Paul McDaniel was the founder who had the vision for Masera. Without his encouragement and financial backing, there would not have been a Masera. It is a testament to his belief that Masera was able to become a viable organization, and produce quality regional geological studies for oil and gas exploration.

ABSTRACT

The Knox Group in the Black Warrior Basin comprises the southeastern part of the great American carbonate bank (GACB) and consists mostly of carbonates. The Black Warrior Basin is a Carboniferous foreland downwarp developed over a passive margin of early Paleozoic age. Similar to other parts of the GACB, the thick widespread Cambrian–Ordovician Knox Group was deposited as mostly shallow-water, restricted, marine carbonates.
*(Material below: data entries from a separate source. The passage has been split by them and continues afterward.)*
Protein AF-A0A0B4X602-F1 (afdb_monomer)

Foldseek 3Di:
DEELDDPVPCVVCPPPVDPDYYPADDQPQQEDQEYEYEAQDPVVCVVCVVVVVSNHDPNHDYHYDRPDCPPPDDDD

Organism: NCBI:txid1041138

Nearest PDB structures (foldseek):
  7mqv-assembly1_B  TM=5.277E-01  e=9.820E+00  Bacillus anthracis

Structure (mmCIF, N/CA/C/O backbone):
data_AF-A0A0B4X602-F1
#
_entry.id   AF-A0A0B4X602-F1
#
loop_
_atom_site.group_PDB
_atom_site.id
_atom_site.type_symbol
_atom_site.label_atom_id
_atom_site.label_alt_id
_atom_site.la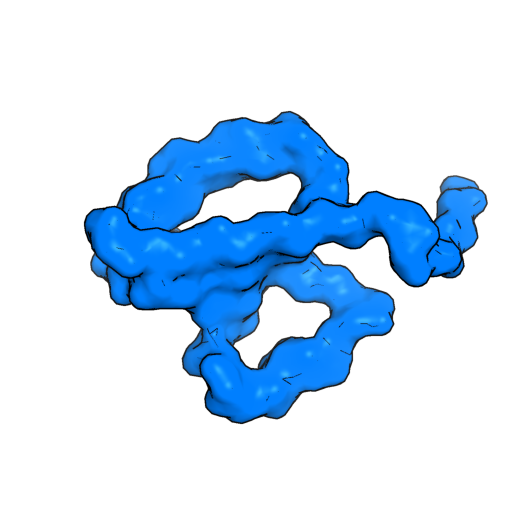bel_comp_id
_atom_site.label_asym_id
_atom_site.label_entity_id
_atom_site.label_seq_id
_atom_site.pdbx_PDB_ins_code
_atom_site.Cartn_x
_atom_site.Cartn_y
_atom_site.Cartn_z
_atom_site.occupancy
_atom_site.B_iso_or_equiv
_atom_site.auth_seq_id
_atom_site.auth_comp_id
_atom_site.auth_asym_id
_atom_site.auth_atom_id
_atom_site.pdbx_PDB_model_num
ATOM 1 N N . MET A 1 1 ? -6.841 -1.692 0.710 1.00 79.00 1 MET A N 1
ATOM 2 C CA . MET A 1 1 ? -6.982 -1.153 -0.662 1.00 79.00 1 MET A CA 1
ATOM 3 C C . MET A 1 1 ? -5.623 -0.704 -1.163 1.00 79.00 1 MET A C 1
ATOM 5 O O . MET A 1 1 ? -4.848 -0.207 -0.351 1.00 79.00 1 MET A O 1
ATOM 9 N N . LEU A 1 2 ? -5.342 -0.882 -2.453 1.00 81.94 2 LEU A N 1
ATOM 10 C CA . LEU A 1 2 ? -4.142 -0.361 -3.107 1.00 81.94 2 LEU A CA 1
ATOM 11 C C . LEU A 1 2 ? -4.469 0.897 -3.913 1.00 81.94 2 LEU A C 1
ATOM 13 O O . LEU A 1 2 ? -5.509 0.942 -4.568 1.00 81.94 2 LEU A O 1
ATOM 17 N N . ILE A 1 3 ? -3.574 1.884 -3.889 1.00 81.25 3 ILE A N 1
ATOM 18 C CA . ILE A 1 3 ? -3.710 3.127 -4.654 1.00 81.25 3 ILE A CA 1
ATOM 19 C C . ILE A 1 3 ? -2.449 3.396 -5.468 1.00 81.25 3 ILE A C 1
ATOM 21 O O . ILE A 1 3 ? -1.341 3.317 -4.925 1.00 81.25 3 ILE A O 1
ATOM 25 N N . ALA A 1 4 ? -2.641 3.772 -6.736 1.00 79.50 4 ALA A N 1
ATOM 26 C CA . ALA A 1 4 ? -1.583 4.183 -7.663 1.00 79.50 4 ALA A CA 1
ATOM 27 C C . ALA A 1 4 ? -0.497 3.107 -7.856 1.00 79.50 4 ALA A C 1
ATOM 29 O O . ALA A 1 4 ? 0.699 3.393 -7.871 1.00 79.50 4 ALA A O 1
ATOM 30 N N . VAL A 1 5 ? -0.920 1.843 -7.974 1.00 77.88 5 VAL A N 1
ATOM 31 C CA . VAL A 1 5 ? -0.008 0.710 -8.179 1.00 77.88 5 VAL A CA 1
ATOM 32 C C . VAL A 1 5 ? 0.782 0.912 -9.480 1.00 77.88 5 VAL A C 1
ATOM 34 O O . VAL A 1 5 ? 0.159 1.003 -10.536 1.00 77.88 5 VAL A O 1
ATOM 37 N N . PRO A 1 6 ? 2.127 0.947 -9.439 1.00 76.12 6 PRO A N 1
ATOM 38 C CA . PRO A 1 6 ? 2.939 1.084 -10.641 1.00 76.12 6 PRO A CA 1
ATOM 39 C C . PRO A 1 6 ? 2.823 -0.152 -11.533 1.00 76.12 6 PRO A C 1
ATOM 41 O O . PRO A 1 6 ? 2.851 -1.276 -11.029 1.00 76.12 6 PRO A O 1
ATOM 44 N N . ASP A 1 7 ? 2.830 0.043 -12.852 1.00 75.94 7 ASP A N 1
ATOM 45 C CA . ASP A 1 7 ? 2.774 -1.058 -13.828 1.00 75.94 7 ASP A CA 1
ATOM 46 C C . ASP A 1 7 ? 3.902 -2.083 -13.636 1.00 75.94 7 ASP A C 1
ATOM 48 O O . ASP A 1 7 ? 3.704 -3.283 -13.815 1.00 75.94 7 ASP A O 1
ATOM 52 N N . ALA A 1 8 ? 5.071 -1.627 -13.173 1.00 72.56 8 ALA A N 1
ATOM 53 C CA . ALA A 1 8 ? 6.223 -2.474 -12.867 1.00 72.56 8 ALA A CA 1
ATOM 54 C C . ALA A 1 8 ? 5.959 -3.534 -11.776 1.00 72.56 8 ALA A C 1
ATOM 56 O O . ALA A 1 8 ? 6.727 -4.484 -11.664 1.00 72.56 8 ALA A O 1
ATOM 57 N N . ILE A 1 9 ? 4.914 -3.369 -10.958 1.00 72.12 9 ILE A N 1
ATOM 58 C CA . ILE A 1 9 ? 4.513 -4.317 -9.905 1.00 72.12 9 ILE A CA 1
ATOM 59 C C . ILE A 1 9 ? 3.024 -4.665 -10.087 1.00 72.12 9 ILE A C 1
ATOM 61 O O . ILE A 1 9 ? 2.289 -4.850 -9.123 1.00 72.12 9 ILE A O 1
ATOM 65 N N . GLY A 1 10 ? 2.546 -4.750 -11.333 1.00 72.00 10 GLY A N 1
ATOM 66 C CA . GLY A 1 10 ? 1.135 -5.011 -11.644 1.00 72.00 10 GLY A CA 1
ATOM 67 C C . GLY A 1 10 ? 0.577 -6.320 -11.065 1.00 72.00 10 GLY A C 1
ATOM 68 O O 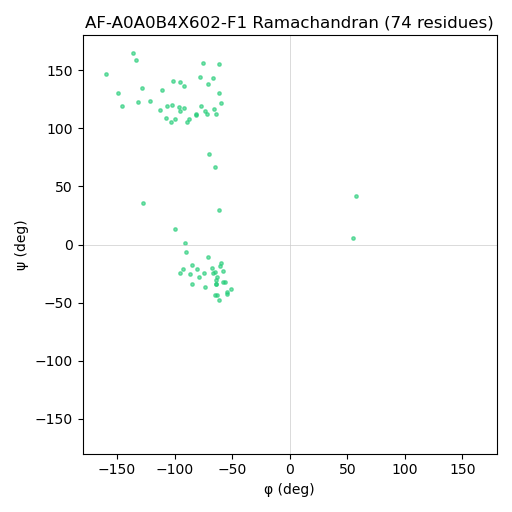. GLY A 1 10 ? -0.623 -6.409 -10.819 1.00 72.00 10 GLY A O 1
ATOM 69 N N . GLU A 1 11 ? 1.428 -7.305 -10.762 1.00 76.44 11 GLU A N 1
ATOM 70 C CA . GLU A 1 11 ? 1.039 -8.589 -10.156 1.00 76.44 11 GLU A CA 1
ATOM 71 C C . GLU A 1 11 ? 0.324 -8.425 -8.805 1.00 76.44 11 GLU A C 1
ATOM 73 O O . GLU A 1 11 ? -0.603 -9.175 -8.493 1.00 76.44 11 GLU A O 1
ATOM 78 N N . ILE A 1 12 ? 0.677 -7.394 -8.024 1.00 78.12 12 ILE A N 1
ATOM 79 C CA . ILE A 1 12 ? 0.033 -7.134 -6.728 1.00 78.12 12 ILE A CA 1
ATOM 80 C C . ILE A 1 12 ? -1.437 -6.713 -6.884 1.00 78.12 12 ILE A C 1
ATOM 82 O O . ILE A 1 12 ? -2.217 -6.862 -5.942 1.00 78.12 12 ILE A O 1
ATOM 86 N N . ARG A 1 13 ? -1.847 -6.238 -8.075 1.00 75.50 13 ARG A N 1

The Knox depositional model is that of an extensive regressive tidal flat, made up of shallow subtidal, intertidal, and rare supratidal facies. These facies shallow upward and comprise numerous cycles in the Knox. There exists a tremendous variation in thickness of the cycles that can be as thin as 3 to more than 100 ft (1 to gt30 m) thick. These cycles can be further grouped into packages of sequences that are mostly composed of intertidally dominated or subtidally dominated cycles. Large-scale regional changes in relative sea level may have a large influence on the type of cycles and sequences that formed during the Knox. Knox strata, especially within third-order sequence boundaries, are correlatable across the basin. Detailed local to regional correlation of the facies bundles can be made with gamma-ray and resistivity logs; however, facies are commonly obscured by strong diagenetic overprints that make detailed correlation difficult.
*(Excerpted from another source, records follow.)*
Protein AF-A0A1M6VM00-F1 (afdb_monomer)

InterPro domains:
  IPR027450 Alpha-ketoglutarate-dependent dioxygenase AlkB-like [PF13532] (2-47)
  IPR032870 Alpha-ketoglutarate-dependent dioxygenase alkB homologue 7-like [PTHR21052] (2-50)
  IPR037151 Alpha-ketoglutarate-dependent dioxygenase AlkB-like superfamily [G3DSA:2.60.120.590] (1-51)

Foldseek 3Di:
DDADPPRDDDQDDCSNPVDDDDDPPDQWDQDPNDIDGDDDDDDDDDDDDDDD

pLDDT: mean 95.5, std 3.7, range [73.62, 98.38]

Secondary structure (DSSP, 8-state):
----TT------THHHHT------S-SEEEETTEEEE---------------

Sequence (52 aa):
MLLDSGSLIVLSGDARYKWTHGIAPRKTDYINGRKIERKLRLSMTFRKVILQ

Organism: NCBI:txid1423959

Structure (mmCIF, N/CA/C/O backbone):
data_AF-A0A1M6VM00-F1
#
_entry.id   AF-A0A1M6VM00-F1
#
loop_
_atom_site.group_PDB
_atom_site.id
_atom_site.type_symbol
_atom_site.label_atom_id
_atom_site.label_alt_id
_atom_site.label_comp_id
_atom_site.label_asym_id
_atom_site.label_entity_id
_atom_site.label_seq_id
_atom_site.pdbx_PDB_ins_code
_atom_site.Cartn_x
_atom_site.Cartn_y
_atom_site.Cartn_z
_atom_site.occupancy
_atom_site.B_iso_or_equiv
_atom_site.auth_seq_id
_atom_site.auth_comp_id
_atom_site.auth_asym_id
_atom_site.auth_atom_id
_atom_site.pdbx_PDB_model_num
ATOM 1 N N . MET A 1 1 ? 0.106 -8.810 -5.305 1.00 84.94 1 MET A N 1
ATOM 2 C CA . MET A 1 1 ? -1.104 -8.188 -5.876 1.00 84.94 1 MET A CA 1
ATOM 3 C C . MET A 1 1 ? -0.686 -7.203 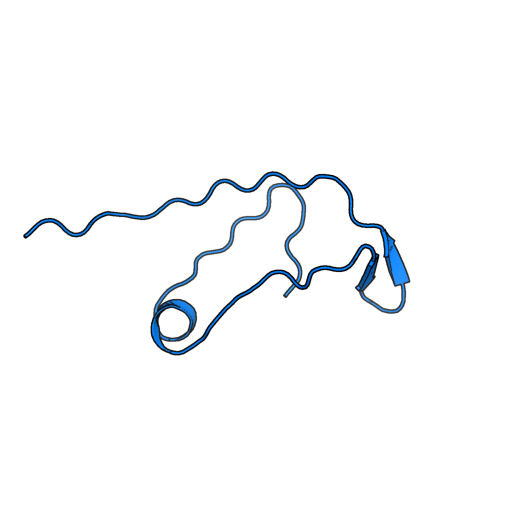-6.953 1.00 84.94 1 MET A C 1
ATOM 5 O O . MET A 1 1 ? 0.288 -6.490 -6.734 1.00 84.94 1 MET A O 1
ATOM 9 N N . LEU A 1 2 ? -1.372 -7.203 -8.095 1.00 93.00 2 LEU A N 1
ATOM 10 C CA . LEU A 1 2 ? -1.148 -6.271 -9.202 1.00 93.00 2 LEU A CA 1
ATOM 11 C C . LEU A 1 2 ? -2.217 -5.171 -9.148 1.00 93.00 2 LEU A C 1
ATOM 13 O O . LEU A 1 2 ? -3.382 -5.486 -8.927 1.00 93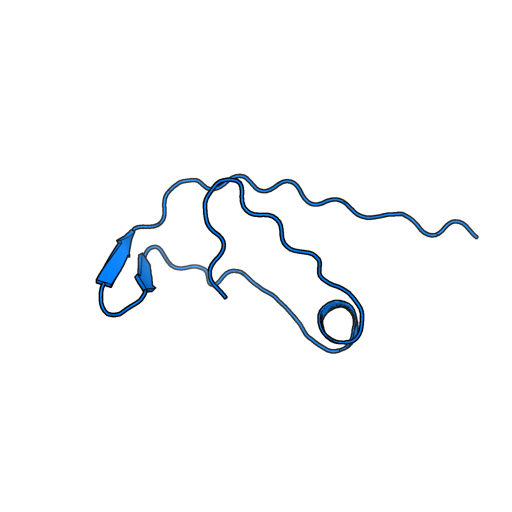.00 2 LEU A O 1
ATOM 17 N N . LEU A 1 3 ? -1.817 -3.906 -9.297 1.00 95.56 3 LEU A N 1
ATOM 18 C CA . LEU A 1 3 ? -2.715 -2.747 -9.296 1.00 95.56 3 LEU A CA 1
ATOM 19 C C . LEU A 1 3 ? -2.476 -1.928 -10.564 1.00 95.56 3 LEU A C 1
ATOM 21 O O . LEU A 1 3 ? -1.537 -1.128 -10.616 1.00 95.56 3 LEU A O 1
ATOM 25 N N . ASP A 1 4 ? -3.324 -2.136 -11.567 1.00 94.56 4 ASP A N 1
ATOM 26 C CA . ASP A 1 4 ? -3.238 -1.455 -12.859 1.00 9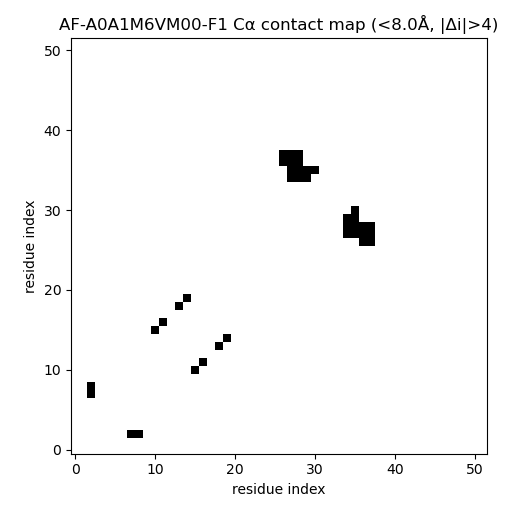4.56 4 ASP A CA 1
ATOM 27 C C . ASP A 1 4 ? -3.612 0.034 -12.763 1.00 94.56 4 ASP A C 1
ATOM 29 O O . ASP A 1 4 ? -4.165 0.507 -11.762 1.00 94.56 4 ASP A O 1
ATOM 33 N N . SER A 1 5 ? -3.295 0.805 -13.804 1.00 95.94 5 SER A N 1
ATOM 34 C CA . SER A 1 5 ? -3.690 2.216 -13.881 1.00 95.94 5 SER A CA 1
ATOM 35 C C . SER A 1 5 ? -5.215 2.353 -13.842 1.00 95.94 5 SER A C 1
ATOM 37 O O . SER A 1 5 ? -5.919 1.605 -14.514 1.00 95.94 5 SER A O 1
ATOM 39 N N . GLY A 1 6 ? -5.729 3.287 -13.039 1.00 96.81 6 GLY A N 1
ATOM 40 C CA . GLY A 1 6 ? -7.173 3.480 -12.857 1.00 96.81 6 GLY A CA 1
ATOM 41 C C . GLY A 1 6 ? -7.882 2.378 -12.060 1.00 96.81 6 GLY A C 1
ATOM 42 O O . GLY A 1 6 ? -9.093 2.458 -11.875 1.00 96.81 6 GLY A O 1
ATOM 43 N N . SER A 1 7 ? -7.159 1.368 -11.562 1.00 97.88 7 SER A N 1
ATOM 44 C CA . SER A 1 7 ? -7.751 0.337 -10.706 1.00 97.88 7 SER A CA 1
ATOM 45 C C . SER A 1 7 ? -8.102 0.870 -9.314 1.00 97.88 7 SER A C 1
ATOM 47 O O . SER A 1 7 ? -7.464 1.786 -8.784 1.00 97.88 7 SER A O 1
ATOM 49 N N . LEU A 1 8 ? -9.107 0.244 -8.702 1.00 97.12 8 LEU A N 1
ATOM 50 C CA . LEU A 1 8 ? -9.519 0.476 -7.324 1.00 97.12 8 LEU A CA 1
ATOM 51 C C . LEU A 1 8 ? -9.262 -0.781 -6.495 1.00 97.12 8 LEU A C 1
ATOM 53 O O . LEU A 1 8 ? -9.547 -1.895 -6.929 1.00 97.12 8 LEU A O 1
ATOM 57 N N . ILE A 1 9 ? -8.782 -0.586 -5.271 1.00 96.94 9 ILE A N 1
ATOM 58 C CA . ILE A 1 9 ? -8.727 -1.633 -4.258 1.00 96.94 9 ILE A CA 1
ATOM 59 C C . ILE A 1 9 ? -9.377 -1.158 -2.964 1.00 96.94 9 ILE A C 1
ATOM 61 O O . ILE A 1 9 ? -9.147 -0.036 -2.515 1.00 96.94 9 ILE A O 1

Numerous unconformities occur within the Knox Group at major sequence boundaries. The super-Knox unconformity is recognized as evidence of a globally eustatic sea level drop and has been used to mark the boundary between the Sauk and Tippecanoe depositional megasequences. Paleokarst is observed regularly within the Knox carbonates, especially along major sequence boundaries with related unconformity surfaces. Paleokarstic features in the Knox Group have been identified in outcrop in central Alabama, with the Knox containing a sinkhole filled with Middle Ordovician strata. Numerous cores contain collapse breccias that are interpreted to have formed in response to karst conditions. With some paleokarst collapse breccias occurring 3000 ft (914 m) below the top of the Knox, it is likely that some of these breccias formed in response to intra-Knox unconformities.

In the Knox, diagenetic changes are a continuum that begins with early diagenesis, including hypersaline or evaporative, vadose, and phreatic conditions, and followed by deep phreatic to late thermal diagenesis. Evidence exists that porosity formed (some of which may be thought of as karst) during each of these diagenetic phases. Conversely, precipitation events and dolomitization also occurred throughout various levels of the profile. Volumetrically, dolomite is the most abundant mineral. Knox dolomite can be subdivided into early (syngenetic to penecontemporaneous) hypersaline dolomite, shallow burial mixed-water (phreatic) dolomite, and deeper burial to thermal (baroque and xenotopic) dolomite.

Reservoir development is typically along sequence boundaries, especially where facies have strong diagenetic overprints from dolomitization and dissolution associated with paleokarstic events. The best reservoirs are structurally related, with strong fracture overprints.